= Totally drug-resistant tuberculosis =

Tuberculosis that is resistant to more drugs than XDR-TB

Totally drug-resistant tuberculosis (TDR-TB) is a generic term for tuberculosis strains that are resistant to a wider range of drugs than strains classified as extensively drug-resistant tuberculosis. Extensively drug resistant tuberculosis is tuberculosis that is resistant to isoniazid and rifampicin, any fluoroquinolone, and any of the three second line injectable TB drugs (amikacin, capreomycin, and kanamycin). TDR-TB has been identified in three countries; India, Iran, and Italy. The term was first presented in 2006, in which it showed that TB was resistant to many second line drugs and possibly all the medicines used to treat the disease. Lack of testing made it unclear which drugs the TDR-TB were resistant to.

The emergence of TDR-TB has been documented in four major publications. However, it is not recognized by the World Health Organization. This is because the term defined as "totally drug resistant" has not been applied to the disease of tuberculosis. Certain strains of TB have not been properly tested to be deemed resistant due to lack of in vitro testing.

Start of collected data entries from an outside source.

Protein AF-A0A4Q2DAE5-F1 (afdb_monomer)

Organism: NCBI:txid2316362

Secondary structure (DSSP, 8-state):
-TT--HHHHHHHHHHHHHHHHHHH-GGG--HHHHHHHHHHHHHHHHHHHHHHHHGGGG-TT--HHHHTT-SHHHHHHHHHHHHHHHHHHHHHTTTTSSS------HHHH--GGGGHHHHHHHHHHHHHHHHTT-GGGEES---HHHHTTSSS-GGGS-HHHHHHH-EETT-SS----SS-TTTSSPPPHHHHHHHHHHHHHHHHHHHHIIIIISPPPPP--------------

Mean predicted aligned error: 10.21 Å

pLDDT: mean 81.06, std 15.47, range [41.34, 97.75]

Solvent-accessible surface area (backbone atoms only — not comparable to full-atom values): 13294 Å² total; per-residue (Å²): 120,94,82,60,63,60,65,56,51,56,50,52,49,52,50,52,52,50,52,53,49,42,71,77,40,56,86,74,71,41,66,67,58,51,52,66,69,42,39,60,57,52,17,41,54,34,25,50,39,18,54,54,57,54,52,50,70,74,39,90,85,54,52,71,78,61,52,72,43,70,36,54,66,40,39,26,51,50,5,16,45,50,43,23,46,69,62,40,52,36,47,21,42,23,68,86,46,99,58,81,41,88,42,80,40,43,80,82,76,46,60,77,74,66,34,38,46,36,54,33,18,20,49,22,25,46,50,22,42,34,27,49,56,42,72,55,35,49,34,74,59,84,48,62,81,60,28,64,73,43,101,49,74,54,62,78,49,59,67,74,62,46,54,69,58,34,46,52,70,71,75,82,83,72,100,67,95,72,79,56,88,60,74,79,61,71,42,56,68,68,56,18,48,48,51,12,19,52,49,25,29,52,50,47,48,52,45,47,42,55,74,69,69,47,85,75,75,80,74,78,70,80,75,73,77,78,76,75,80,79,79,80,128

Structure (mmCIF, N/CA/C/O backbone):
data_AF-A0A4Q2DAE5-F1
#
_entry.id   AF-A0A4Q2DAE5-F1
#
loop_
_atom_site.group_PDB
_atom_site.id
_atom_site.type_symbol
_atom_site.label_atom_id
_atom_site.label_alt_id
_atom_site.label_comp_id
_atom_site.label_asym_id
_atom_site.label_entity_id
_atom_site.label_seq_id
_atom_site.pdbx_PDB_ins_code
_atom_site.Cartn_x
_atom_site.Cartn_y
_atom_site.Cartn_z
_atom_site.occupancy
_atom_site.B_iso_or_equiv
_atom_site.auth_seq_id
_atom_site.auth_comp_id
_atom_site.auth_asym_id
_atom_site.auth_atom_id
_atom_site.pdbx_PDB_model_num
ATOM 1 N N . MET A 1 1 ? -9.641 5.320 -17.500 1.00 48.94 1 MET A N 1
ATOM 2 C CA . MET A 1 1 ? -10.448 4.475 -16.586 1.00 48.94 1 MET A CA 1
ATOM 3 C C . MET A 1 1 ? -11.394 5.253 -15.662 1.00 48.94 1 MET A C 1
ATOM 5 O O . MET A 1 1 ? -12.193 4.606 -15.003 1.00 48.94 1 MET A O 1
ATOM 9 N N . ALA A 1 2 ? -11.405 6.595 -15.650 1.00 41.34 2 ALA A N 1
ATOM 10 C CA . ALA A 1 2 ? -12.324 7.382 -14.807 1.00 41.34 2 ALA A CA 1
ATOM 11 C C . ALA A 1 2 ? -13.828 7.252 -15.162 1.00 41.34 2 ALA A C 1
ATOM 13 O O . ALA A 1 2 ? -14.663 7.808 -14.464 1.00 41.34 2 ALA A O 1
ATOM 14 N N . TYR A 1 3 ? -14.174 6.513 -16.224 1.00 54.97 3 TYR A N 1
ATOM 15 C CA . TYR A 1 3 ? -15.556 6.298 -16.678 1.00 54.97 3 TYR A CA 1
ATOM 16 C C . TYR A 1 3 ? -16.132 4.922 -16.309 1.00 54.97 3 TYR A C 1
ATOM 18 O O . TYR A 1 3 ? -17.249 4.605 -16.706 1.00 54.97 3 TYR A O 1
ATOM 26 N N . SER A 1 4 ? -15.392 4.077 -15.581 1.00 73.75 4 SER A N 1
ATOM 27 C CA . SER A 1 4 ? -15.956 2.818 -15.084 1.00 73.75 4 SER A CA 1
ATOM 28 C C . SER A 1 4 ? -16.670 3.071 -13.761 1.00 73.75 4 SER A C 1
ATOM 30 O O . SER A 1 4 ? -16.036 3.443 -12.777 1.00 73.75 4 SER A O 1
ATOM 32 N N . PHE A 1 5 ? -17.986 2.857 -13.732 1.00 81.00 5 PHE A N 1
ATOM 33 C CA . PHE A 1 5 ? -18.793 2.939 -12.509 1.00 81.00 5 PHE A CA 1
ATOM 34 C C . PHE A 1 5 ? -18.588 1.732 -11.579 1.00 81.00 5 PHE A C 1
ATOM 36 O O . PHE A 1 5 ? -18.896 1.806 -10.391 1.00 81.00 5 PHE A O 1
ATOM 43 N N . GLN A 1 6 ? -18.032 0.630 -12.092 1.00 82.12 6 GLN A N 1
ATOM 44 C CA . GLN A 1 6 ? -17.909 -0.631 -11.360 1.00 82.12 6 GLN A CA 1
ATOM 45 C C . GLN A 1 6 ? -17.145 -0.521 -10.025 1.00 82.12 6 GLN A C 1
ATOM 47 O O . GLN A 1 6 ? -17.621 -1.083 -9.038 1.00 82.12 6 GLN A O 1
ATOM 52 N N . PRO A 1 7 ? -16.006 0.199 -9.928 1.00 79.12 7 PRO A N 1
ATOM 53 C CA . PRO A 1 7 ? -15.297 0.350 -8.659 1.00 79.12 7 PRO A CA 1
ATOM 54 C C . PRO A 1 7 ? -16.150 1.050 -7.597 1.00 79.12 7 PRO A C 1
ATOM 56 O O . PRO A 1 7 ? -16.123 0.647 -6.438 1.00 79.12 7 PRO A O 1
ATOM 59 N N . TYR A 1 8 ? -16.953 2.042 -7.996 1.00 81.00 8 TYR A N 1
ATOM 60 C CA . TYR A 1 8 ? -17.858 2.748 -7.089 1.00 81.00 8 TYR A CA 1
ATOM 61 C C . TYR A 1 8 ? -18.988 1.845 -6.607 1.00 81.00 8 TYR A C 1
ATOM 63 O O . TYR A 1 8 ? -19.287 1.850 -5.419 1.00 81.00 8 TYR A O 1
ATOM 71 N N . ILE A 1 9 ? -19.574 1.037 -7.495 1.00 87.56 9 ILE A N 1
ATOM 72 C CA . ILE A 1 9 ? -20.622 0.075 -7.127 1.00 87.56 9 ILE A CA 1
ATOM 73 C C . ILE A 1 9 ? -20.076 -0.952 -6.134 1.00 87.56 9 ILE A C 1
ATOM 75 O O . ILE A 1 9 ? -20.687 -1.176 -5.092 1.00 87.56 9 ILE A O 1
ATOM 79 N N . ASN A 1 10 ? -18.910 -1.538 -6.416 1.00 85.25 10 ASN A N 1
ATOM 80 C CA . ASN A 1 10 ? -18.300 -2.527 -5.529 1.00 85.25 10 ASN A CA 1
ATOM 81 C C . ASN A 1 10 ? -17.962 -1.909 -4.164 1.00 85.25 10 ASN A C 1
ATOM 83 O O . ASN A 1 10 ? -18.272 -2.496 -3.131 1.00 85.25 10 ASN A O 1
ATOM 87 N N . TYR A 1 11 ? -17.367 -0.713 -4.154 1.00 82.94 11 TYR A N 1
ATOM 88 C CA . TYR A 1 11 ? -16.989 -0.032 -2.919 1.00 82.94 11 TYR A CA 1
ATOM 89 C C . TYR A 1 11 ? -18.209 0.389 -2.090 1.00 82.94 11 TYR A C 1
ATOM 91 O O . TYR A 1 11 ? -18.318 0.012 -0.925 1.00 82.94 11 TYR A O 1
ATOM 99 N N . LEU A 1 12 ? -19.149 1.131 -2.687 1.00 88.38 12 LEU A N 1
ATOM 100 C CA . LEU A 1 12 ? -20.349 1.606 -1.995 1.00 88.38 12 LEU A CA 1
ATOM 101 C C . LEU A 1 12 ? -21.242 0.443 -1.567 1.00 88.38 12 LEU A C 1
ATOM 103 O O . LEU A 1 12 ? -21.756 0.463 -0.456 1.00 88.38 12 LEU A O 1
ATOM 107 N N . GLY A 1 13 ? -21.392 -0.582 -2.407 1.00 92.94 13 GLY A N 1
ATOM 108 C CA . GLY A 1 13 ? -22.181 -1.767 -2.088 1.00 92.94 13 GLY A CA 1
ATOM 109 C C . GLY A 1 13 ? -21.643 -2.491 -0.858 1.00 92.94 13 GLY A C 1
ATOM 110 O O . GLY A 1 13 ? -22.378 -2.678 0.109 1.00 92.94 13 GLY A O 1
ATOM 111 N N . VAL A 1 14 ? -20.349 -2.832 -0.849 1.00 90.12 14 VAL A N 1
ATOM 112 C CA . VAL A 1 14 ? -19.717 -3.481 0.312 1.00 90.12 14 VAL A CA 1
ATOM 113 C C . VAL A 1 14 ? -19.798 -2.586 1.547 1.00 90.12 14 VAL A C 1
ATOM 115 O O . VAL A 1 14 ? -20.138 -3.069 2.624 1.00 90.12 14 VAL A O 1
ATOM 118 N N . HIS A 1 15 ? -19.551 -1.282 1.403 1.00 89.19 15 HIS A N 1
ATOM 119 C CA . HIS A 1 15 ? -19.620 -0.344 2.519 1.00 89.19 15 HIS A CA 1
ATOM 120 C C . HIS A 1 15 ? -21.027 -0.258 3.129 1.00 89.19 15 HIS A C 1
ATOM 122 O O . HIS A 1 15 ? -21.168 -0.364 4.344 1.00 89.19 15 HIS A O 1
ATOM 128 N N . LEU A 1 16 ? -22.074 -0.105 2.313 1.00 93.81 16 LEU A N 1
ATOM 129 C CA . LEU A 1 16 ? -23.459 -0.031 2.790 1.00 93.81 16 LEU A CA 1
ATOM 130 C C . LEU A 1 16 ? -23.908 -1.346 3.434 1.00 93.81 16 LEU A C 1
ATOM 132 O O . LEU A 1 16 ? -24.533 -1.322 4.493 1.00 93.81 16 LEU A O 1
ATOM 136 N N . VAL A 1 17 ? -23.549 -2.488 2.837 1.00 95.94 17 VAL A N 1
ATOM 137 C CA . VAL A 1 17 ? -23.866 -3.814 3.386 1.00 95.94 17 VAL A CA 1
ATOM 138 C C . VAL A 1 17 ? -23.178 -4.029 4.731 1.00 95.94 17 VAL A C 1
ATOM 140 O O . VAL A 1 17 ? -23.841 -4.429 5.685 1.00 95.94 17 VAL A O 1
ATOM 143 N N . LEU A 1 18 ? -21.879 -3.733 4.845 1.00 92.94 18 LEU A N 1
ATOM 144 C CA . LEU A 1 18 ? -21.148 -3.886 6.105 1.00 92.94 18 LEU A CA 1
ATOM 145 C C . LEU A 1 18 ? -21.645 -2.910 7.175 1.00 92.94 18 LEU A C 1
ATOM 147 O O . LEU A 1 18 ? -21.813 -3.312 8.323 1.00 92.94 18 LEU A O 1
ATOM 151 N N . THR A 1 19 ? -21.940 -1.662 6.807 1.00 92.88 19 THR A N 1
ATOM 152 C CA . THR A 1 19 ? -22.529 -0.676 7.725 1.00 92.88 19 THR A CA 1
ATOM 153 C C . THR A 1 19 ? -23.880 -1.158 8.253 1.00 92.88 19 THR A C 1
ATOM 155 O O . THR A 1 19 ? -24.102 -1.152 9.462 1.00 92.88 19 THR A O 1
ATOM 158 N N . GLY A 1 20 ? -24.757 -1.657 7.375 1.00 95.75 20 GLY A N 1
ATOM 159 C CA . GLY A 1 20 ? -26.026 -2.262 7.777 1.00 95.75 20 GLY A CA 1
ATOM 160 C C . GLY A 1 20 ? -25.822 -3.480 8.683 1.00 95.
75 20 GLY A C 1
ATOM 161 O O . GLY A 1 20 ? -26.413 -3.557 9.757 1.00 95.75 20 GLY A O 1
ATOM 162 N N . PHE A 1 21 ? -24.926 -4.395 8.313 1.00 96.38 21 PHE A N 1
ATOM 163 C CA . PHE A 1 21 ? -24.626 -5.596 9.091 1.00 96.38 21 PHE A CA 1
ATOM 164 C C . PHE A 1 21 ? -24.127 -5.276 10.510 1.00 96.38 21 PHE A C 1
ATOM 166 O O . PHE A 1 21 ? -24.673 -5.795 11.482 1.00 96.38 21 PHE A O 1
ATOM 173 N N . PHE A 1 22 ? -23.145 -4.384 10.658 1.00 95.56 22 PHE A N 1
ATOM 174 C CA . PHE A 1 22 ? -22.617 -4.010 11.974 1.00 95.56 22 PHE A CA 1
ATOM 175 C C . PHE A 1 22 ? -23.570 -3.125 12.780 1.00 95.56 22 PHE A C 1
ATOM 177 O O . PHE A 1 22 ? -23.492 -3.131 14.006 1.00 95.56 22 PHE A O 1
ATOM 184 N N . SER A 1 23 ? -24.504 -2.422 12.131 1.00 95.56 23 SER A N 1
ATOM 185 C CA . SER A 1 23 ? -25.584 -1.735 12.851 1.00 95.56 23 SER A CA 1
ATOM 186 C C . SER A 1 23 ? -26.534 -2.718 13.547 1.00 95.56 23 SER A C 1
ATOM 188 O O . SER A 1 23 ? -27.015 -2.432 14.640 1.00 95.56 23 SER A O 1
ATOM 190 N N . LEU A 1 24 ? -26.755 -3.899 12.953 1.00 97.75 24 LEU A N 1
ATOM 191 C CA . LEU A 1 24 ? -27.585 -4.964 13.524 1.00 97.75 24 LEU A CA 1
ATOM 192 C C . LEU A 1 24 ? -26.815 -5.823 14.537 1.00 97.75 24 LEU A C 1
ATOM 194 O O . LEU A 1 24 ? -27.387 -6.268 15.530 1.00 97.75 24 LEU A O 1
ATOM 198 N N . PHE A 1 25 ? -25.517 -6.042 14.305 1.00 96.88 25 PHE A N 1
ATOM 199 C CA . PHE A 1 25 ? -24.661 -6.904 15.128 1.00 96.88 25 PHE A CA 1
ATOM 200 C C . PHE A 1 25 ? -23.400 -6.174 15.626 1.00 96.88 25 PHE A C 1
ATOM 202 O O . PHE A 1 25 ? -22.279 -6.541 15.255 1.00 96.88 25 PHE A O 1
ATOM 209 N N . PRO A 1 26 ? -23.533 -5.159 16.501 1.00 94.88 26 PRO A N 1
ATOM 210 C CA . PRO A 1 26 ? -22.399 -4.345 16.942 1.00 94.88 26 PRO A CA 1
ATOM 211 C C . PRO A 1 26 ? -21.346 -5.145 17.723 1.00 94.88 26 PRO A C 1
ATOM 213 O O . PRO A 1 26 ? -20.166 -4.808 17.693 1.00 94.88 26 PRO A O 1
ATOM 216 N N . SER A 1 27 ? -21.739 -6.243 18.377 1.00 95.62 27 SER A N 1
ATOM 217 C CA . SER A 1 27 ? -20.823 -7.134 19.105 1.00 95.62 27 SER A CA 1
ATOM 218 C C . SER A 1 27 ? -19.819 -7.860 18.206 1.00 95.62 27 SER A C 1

TDR-TB has resulted from further mutations within the bacterial genome to confer resistance, beyond those seen in XDR- and MDR-TB. Development of resistance is associated with poor management of cases. As of 2011, drug susceptibility testing is done in less than 5% of TB cases globally Without testing to determine drug resistance profiles, MDR- or XDR-TB patients may develop resistance to additional drugs and can continue to spread the disease to others. TDR-TB is relatively poorly documented, as many countries do not test patient samples against a broad enough range of drugs to diagnose such a comprehensive array of resistance. The United Nations' Special Programme for Research and Training in Tropical Diseases has set up the TDR Tuberculosis Specimen Bank to archive specimens of TDR-TB.

There have been a few examples of cases in several countries, including India, Iran, and Italy. Cases of TDR-TB have also been reported in the United States. The first case was found in a young man from Peru named Oswaldo Juarez. Juarez was in the United States for school and to study the English language. About a year later he was voluntarily sent to A.G. Holley State Hospital. They treated him with unconventional drugs that are not usually used for TB in extremely high doses. He stayed in that hospital for over nineteen months, but left cured of TB.